> _YOUR OBJECTIVE_:
Every line from the one with "ATOM 177 C CA" to the one with "ATOM 211 O O", including those two, is to be copied exactly; all other lines of the entries below are left out.

> _Extracted records_:

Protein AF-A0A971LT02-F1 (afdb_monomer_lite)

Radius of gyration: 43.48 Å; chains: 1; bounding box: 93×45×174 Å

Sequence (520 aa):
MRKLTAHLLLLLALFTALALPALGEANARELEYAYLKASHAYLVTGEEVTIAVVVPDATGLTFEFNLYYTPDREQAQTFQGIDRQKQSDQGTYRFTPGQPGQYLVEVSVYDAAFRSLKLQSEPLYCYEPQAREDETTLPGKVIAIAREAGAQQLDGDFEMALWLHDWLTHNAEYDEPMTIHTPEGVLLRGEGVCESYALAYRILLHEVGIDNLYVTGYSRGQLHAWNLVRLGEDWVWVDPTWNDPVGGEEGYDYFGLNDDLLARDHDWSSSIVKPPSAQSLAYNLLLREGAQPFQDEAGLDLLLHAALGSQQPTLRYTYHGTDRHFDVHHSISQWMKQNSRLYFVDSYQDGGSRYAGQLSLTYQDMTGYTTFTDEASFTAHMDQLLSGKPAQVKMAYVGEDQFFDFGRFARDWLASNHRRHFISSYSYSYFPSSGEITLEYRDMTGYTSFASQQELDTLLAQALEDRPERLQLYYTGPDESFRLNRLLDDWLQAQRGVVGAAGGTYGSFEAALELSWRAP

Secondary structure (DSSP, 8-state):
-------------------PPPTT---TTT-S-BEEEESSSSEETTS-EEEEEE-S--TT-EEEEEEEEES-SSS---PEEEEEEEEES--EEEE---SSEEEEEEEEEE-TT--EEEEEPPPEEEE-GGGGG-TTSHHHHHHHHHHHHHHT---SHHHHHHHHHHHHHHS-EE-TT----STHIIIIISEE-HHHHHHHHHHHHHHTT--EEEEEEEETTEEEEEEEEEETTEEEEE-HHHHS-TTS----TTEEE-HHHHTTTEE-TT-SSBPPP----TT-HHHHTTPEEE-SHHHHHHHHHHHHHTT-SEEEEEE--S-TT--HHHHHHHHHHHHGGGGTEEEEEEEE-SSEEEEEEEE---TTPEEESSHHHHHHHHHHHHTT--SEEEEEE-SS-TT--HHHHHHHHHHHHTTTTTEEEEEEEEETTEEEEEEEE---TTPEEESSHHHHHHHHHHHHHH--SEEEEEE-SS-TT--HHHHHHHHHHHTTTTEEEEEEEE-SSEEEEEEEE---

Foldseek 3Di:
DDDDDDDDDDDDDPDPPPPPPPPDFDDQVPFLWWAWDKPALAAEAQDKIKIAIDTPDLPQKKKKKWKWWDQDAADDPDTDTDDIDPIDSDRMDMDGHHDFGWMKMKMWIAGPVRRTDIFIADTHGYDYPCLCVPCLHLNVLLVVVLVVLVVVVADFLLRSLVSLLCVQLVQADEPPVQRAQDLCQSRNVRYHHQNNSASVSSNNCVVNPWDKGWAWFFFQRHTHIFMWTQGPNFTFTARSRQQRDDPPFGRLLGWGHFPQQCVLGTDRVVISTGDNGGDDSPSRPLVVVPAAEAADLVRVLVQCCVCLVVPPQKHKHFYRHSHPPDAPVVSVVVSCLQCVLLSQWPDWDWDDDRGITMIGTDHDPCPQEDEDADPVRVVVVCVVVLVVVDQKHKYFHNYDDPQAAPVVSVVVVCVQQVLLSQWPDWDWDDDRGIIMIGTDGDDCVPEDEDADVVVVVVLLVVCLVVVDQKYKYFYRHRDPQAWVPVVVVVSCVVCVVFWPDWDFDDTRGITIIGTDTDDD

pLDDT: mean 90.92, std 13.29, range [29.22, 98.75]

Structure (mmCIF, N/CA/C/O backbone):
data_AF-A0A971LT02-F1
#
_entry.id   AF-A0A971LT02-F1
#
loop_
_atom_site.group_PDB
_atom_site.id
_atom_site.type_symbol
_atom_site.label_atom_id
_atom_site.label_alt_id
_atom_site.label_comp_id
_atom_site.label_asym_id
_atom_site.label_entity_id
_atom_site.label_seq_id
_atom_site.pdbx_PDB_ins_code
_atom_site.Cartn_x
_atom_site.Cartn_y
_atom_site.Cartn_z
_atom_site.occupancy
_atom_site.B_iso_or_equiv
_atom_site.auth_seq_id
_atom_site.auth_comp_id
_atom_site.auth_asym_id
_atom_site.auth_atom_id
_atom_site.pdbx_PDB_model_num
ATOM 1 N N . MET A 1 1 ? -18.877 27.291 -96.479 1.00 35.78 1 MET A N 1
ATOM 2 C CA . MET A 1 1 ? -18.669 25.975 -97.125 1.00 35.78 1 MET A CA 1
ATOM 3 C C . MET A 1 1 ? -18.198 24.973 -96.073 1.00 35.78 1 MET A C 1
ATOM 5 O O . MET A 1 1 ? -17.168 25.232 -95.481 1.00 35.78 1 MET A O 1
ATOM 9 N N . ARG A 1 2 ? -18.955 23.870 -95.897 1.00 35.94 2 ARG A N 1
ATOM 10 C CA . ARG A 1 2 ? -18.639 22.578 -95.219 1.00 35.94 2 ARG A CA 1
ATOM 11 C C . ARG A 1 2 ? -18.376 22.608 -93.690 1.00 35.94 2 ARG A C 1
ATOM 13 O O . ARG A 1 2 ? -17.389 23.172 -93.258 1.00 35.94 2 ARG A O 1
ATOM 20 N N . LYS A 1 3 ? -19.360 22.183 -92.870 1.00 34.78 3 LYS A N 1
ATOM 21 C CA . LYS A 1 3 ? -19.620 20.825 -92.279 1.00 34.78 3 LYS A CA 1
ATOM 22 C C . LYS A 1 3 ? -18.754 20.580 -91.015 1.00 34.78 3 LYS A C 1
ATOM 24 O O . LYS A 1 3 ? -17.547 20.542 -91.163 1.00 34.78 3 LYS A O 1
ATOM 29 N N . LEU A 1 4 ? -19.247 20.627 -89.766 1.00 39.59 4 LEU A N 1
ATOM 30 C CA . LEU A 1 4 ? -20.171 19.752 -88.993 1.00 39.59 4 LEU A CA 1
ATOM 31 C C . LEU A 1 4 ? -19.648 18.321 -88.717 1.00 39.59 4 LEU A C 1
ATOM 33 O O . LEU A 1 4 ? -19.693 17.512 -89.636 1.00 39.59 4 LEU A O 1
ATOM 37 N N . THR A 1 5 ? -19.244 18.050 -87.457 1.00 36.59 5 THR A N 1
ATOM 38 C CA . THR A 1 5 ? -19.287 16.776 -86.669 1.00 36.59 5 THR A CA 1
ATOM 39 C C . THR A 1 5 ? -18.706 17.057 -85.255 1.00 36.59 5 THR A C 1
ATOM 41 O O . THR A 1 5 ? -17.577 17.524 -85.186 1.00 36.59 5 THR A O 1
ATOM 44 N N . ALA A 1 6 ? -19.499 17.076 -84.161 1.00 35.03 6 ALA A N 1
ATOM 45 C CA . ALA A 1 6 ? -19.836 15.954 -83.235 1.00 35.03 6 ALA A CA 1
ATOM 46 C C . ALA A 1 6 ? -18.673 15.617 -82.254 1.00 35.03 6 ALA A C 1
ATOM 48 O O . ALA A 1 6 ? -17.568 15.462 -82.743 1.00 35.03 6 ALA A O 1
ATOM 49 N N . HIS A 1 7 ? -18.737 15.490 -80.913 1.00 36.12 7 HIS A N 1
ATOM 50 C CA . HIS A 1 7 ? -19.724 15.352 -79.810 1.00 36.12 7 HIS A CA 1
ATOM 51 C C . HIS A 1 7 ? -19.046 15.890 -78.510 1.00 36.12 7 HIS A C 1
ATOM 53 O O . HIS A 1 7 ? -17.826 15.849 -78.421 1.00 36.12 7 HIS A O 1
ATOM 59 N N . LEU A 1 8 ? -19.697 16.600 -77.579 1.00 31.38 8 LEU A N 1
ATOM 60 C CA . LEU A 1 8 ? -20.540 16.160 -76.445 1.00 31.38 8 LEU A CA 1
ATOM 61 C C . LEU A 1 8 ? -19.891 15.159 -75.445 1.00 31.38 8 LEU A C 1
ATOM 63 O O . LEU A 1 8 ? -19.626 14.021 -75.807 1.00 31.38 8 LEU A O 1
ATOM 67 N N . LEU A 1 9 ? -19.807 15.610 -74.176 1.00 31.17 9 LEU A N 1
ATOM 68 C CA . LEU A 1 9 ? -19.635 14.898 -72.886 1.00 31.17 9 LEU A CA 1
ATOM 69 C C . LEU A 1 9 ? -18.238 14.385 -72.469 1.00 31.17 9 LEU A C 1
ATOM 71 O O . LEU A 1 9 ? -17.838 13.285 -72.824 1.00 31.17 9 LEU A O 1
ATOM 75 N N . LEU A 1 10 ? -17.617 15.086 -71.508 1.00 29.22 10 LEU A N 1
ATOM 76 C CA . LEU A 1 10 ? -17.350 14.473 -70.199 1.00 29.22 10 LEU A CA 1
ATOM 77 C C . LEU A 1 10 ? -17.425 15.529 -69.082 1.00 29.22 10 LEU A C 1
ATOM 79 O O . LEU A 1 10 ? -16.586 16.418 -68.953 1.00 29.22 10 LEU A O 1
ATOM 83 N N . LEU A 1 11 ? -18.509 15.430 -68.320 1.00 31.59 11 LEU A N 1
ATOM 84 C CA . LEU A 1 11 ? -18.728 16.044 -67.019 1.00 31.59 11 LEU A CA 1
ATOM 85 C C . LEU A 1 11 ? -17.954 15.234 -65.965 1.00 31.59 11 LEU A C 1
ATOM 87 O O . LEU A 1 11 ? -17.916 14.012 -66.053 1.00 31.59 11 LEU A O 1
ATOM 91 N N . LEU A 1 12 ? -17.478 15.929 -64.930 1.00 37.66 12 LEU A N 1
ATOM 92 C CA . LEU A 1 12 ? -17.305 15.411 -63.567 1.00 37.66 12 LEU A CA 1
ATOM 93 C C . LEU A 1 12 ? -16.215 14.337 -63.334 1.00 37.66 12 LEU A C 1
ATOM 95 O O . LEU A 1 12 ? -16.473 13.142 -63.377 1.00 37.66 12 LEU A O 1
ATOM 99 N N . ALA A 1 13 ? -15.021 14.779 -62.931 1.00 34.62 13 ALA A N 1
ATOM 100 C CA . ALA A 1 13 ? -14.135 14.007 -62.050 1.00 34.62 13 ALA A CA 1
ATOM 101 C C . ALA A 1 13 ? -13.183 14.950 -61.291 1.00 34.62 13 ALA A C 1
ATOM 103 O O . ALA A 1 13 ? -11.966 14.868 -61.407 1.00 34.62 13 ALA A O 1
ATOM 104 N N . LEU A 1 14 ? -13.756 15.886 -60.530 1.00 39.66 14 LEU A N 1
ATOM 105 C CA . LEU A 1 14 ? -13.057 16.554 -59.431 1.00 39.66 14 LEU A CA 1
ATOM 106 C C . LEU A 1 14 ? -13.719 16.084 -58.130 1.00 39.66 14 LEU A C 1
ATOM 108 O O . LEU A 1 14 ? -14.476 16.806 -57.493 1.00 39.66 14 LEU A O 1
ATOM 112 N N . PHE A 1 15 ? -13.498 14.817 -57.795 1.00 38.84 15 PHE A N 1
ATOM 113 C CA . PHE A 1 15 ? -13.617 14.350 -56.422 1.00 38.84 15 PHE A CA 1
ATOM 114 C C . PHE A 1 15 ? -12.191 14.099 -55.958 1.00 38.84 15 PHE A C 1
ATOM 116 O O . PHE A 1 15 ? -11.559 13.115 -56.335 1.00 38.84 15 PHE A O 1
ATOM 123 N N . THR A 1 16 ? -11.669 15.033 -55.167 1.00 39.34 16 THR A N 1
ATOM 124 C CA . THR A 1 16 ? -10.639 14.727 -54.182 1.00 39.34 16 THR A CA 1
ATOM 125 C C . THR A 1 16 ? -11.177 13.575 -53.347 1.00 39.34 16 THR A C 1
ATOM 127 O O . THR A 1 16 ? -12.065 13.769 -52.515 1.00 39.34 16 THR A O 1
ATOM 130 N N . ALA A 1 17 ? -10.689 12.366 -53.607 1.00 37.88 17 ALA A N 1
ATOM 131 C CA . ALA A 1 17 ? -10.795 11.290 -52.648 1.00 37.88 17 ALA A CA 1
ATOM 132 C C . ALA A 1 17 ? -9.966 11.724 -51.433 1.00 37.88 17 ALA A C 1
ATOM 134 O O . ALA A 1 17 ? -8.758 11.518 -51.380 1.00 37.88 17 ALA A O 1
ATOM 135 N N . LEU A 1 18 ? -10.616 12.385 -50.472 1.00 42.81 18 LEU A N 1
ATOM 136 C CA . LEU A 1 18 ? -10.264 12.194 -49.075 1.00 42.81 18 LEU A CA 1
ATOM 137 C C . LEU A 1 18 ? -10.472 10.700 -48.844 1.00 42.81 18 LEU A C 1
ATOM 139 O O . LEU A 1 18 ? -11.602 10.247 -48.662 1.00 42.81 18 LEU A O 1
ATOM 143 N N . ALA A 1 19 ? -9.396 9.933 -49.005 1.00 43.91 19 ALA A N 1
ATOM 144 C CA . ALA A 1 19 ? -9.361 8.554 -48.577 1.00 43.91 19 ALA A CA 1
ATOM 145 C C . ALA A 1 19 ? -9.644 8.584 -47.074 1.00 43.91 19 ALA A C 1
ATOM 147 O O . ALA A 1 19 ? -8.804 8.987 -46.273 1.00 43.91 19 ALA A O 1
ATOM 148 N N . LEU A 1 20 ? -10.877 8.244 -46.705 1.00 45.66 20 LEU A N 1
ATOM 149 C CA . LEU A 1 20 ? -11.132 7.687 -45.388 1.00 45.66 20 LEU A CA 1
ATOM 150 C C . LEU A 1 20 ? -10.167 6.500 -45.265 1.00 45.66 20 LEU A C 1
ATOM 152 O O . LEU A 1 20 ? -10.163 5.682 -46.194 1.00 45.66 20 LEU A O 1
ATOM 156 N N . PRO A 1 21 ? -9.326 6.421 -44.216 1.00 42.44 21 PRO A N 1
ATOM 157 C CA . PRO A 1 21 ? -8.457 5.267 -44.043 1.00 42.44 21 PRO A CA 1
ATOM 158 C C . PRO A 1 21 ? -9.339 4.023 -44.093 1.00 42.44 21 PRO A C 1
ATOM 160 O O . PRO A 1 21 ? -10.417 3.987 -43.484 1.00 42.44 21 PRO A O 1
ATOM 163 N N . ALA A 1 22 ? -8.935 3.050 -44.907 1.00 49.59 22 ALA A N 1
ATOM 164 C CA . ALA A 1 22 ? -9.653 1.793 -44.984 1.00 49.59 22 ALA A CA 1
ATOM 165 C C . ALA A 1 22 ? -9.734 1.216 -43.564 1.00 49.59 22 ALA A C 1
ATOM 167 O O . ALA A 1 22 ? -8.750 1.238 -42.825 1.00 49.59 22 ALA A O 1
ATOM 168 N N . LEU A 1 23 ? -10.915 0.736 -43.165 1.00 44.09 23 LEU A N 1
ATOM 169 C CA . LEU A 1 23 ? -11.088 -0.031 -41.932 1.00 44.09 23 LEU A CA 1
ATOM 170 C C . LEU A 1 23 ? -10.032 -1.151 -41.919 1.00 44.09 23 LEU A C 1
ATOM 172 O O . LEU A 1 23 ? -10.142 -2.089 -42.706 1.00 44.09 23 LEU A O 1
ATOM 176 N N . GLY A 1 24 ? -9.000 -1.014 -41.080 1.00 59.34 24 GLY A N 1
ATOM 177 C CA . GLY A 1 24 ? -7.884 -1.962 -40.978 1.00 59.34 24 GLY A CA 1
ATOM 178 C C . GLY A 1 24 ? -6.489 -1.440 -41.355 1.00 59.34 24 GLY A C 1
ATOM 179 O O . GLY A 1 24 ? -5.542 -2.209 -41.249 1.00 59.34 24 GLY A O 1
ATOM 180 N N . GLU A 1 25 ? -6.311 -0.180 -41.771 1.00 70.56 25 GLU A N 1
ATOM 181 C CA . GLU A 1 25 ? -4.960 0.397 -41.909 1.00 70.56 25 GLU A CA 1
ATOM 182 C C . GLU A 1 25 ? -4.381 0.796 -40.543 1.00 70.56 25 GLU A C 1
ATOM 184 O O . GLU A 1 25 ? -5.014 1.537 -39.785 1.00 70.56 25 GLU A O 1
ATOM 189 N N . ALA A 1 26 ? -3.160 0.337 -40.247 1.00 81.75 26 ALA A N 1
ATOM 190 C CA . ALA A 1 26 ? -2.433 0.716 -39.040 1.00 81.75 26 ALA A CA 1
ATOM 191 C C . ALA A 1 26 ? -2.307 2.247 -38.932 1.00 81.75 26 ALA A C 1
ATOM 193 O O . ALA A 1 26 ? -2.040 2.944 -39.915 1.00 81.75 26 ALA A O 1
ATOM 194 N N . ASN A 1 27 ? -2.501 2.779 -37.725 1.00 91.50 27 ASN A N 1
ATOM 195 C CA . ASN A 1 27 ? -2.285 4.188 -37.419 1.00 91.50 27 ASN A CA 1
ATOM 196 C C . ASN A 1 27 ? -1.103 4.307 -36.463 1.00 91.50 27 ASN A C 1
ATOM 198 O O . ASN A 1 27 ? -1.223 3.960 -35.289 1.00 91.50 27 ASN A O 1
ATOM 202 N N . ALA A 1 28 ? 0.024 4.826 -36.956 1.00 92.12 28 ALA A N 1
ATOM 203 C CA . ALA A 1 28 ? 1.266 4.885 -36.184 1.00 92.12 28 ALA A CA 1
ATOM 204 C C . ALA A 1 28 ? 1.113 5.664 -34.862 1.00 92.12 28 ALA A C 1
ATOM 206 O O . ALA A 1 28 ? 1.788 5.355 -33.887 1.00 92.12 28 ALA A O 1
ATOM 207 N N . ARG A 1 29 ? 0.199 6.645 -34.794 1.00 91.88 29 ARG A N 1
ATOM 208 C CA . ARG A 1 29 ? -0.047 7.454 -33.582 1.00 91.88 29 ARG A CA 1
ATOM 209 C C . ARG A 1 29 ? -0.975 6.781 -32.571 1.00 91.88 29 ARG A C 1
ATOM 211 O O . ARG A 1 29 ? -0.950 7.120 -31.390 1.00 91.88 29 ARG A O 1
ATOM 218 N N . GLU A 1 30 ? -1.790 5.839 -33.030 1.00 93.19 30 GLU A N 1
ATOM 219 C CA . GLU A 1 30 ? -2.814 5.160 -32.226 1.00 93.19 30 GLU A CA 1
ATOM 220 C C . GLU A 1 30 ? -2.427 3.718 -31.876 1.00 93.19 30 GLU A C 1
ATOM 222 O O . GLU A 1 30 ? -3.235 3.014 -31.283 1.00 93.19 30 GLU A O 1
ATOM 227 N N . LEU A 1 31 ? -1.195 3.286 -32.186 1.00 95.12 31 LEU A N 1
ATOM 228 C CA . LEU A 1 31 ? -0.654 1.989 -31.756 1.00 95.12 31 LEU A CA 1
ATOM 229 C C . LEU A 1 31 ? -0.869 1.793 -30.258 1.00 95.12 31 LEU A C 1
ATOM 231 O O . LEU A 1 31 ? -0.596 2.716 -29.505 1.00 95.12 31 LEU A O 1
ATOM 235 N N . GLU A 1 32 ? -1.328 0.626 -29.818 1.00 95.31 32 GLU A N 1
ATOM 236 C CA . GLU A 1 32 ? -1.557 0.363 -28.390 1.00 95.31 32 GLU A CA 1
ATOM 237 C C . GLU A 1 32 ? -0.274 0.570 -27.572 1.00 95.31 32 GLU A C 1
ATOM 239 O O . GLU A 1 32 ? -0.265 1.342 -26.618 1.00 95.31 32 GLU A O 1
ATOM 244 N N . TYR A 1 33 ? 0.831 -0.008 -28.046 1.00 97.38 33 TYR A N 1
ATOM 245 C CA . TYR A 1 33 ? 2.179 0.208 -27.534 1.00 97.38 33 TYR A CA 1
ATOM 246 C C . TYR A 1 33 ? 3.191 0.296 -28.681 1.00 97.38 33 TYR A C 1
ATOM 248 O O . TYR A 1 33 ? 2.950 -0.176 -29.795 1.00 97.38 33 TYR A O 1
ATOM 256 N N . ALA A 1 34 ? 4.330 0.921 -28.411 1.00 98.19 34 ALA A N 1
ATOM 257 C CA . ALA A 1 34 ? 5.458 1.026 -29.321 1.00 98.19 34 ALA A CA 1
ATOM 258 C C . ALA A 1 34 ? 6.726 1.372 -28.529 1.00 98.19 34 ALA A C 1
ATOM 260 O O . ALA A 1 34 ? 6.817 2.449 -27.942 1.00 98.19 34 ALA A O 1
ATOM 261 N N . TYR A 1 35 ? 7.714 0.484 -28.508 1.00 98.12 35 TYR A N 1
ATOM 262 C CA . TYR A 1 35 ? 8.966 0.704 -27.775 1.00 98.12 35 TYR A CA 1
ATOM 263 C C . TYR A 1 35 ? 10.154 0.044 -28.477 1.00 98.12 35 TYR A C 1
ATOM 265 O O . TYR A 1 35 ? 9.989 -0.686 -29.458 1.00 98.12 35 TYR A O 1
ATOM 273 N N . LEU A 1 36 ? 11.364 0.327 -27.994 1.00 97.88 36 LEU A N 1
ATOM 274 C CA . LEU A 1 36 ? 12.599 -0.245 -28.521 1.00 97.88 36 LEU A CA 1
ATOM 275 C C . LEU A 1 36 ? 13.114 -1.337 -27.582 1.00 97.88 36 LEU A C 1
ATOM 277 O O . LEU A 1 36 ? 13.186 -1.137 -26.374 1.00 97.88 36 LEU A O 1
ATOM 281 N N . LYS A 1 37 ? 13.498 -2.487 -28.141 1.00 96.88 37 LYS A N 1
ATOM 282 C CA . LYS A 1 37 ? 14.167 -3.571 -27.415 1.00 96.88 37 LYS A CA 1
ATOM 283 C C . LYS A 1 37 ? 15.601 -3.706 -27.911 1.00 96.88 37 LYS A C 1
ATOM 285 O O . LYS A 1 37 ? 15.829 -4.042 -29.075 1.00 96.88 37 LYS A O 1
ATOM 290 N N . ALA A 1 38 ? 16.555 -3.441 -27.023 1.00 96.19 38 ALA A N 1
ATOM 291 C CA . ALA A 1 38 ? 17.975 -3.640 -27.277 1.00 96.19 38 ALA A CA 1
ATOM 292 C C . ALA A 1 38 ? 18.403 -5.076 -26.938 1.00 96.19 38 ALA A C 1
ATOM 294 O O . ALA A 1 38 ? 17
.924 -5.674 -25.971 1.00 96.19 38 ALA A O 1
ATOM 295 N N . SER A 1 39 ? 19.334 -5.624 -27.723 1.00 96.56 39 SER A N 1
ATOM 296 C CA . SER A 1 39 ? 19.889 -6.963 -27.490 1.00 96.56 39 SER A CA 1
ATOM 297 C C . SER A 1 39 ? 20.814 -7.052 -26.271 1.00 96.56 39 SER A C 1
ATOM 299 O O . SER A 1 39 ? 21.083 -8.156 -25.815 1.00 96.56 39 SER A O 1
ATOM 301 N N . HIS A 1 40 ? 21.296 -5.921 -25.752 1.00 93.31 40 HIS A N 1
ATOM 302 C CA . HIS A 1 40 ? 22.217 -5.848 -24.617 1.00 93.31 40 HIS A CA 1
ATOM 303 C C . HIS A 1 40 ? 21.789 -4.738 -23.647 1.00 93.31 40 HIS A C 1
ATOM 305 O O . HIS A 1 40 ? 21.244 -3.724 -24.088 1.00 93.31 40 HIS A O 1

> _ANSWER SPACE_:
ATOM 177 C CA . GLY A 1 24 ? -7.884 -1.962 -40.978 1.00 59.34 24 GLY A CA 1
ATOM 178 C C . GLY A 1 24 ? -6.489 -1.440 -41.355 1.00 59.34 24 GLY A C 1
ATOM 179 O O . GLY A 1 24 ? -5.542 -2.209 -41.249 1.00 59.34 24 GLY A O 1
ATOM 180 N N . GLU A 1 25 ? -6.311 -0.180 -41.771 1.00 70.56 25 GLU A N 1
ATOM 181 C CA . GLU A 1 25 ? -4.960 0.397 -41.909 1.00 70.56 25 GLU A CA 1
ATOM 182 C C . GLU A 1 25 ? -4.381 0.796 -40.543 1.00 70.56 25 GLU A C 1
ATOM 184 O O . GLU A 1 25 ? -5.014 1.537 -39.785 1.00 70.56 25 GLU A O 1
ATOM 189 N N . ALA A 1 26 ? -3.160 0.337 -40.247 1.00 81.75 26 ALA A N 1
ATOM 190 C CA . ALA A 1 26 ? -2.433 0.716 -39.040 1.00 81.75 26 ALA A CA 1
ATOM 191 C C . ALA A 1 26 ? -2.307 2.247 -38.932 1.00 81.75 26 ALA A C 1
ATOM 193 O O . ALA A 1 26 ? -2.040 2.944 -39.915 1.00 81.75 26 ALA A O 1
ATOM 194 N N . ASN A 1 27 ? -2.501 2.779 -37.725 1.00 91.50 27 ASN A N 1
ATOM 195 C CA . ASN A 1 27 ? -2.285 4.188 -37.419 1.00 91.50 27 ASN A CA 1
ATOM 196 C C . ASN A 1 27 ? -1.103 4.307 -36.463 1.00 91.50 27 ASN A C 1
ATOM 198 O O . ASN A 1 27 ? -1.223 3.960 -35.289 1.00 91.50 27 ASN A O 1
ATOM 202 N N . ALA A 1 28 ? 0.024 4.826 -36.956 1.00 92.12 28 ALA A N 1
ATOM 203 C CA . ALA A 1 28 ? 1.266 4.885 -36.184 1.00 92.12 28 ALA A CA 1
ATOM 204 C C . ALA A 1 28 ? 1.113 5.664 -34.862 1.00 92.12 28 ALA A C 1
ATOM 206 O O . ALA A 1 28 ? 1.788 5.355 -33.887 1.00 92.12 28 ALA A O 1
ATOM 207 N N . ARG A 1 29 ? 0.199 6.645 -34.794 1.00 91.88 29 ARG A N 1
ATOM 208 C CA . ARG A 1 29 ? -0.047 7.454 -33.582 1.00 91.88 29 ARG A CA 1
ATOM 209 C C . ARG A 1 29 ? -0.975 6.781 -32.571 1.00 91.88 29 ARG A C 1
ATOM 211 O O . ARG A 1 29 ? -0.950 7.120 -31.390 1.00 91.88 29 ARG A O 1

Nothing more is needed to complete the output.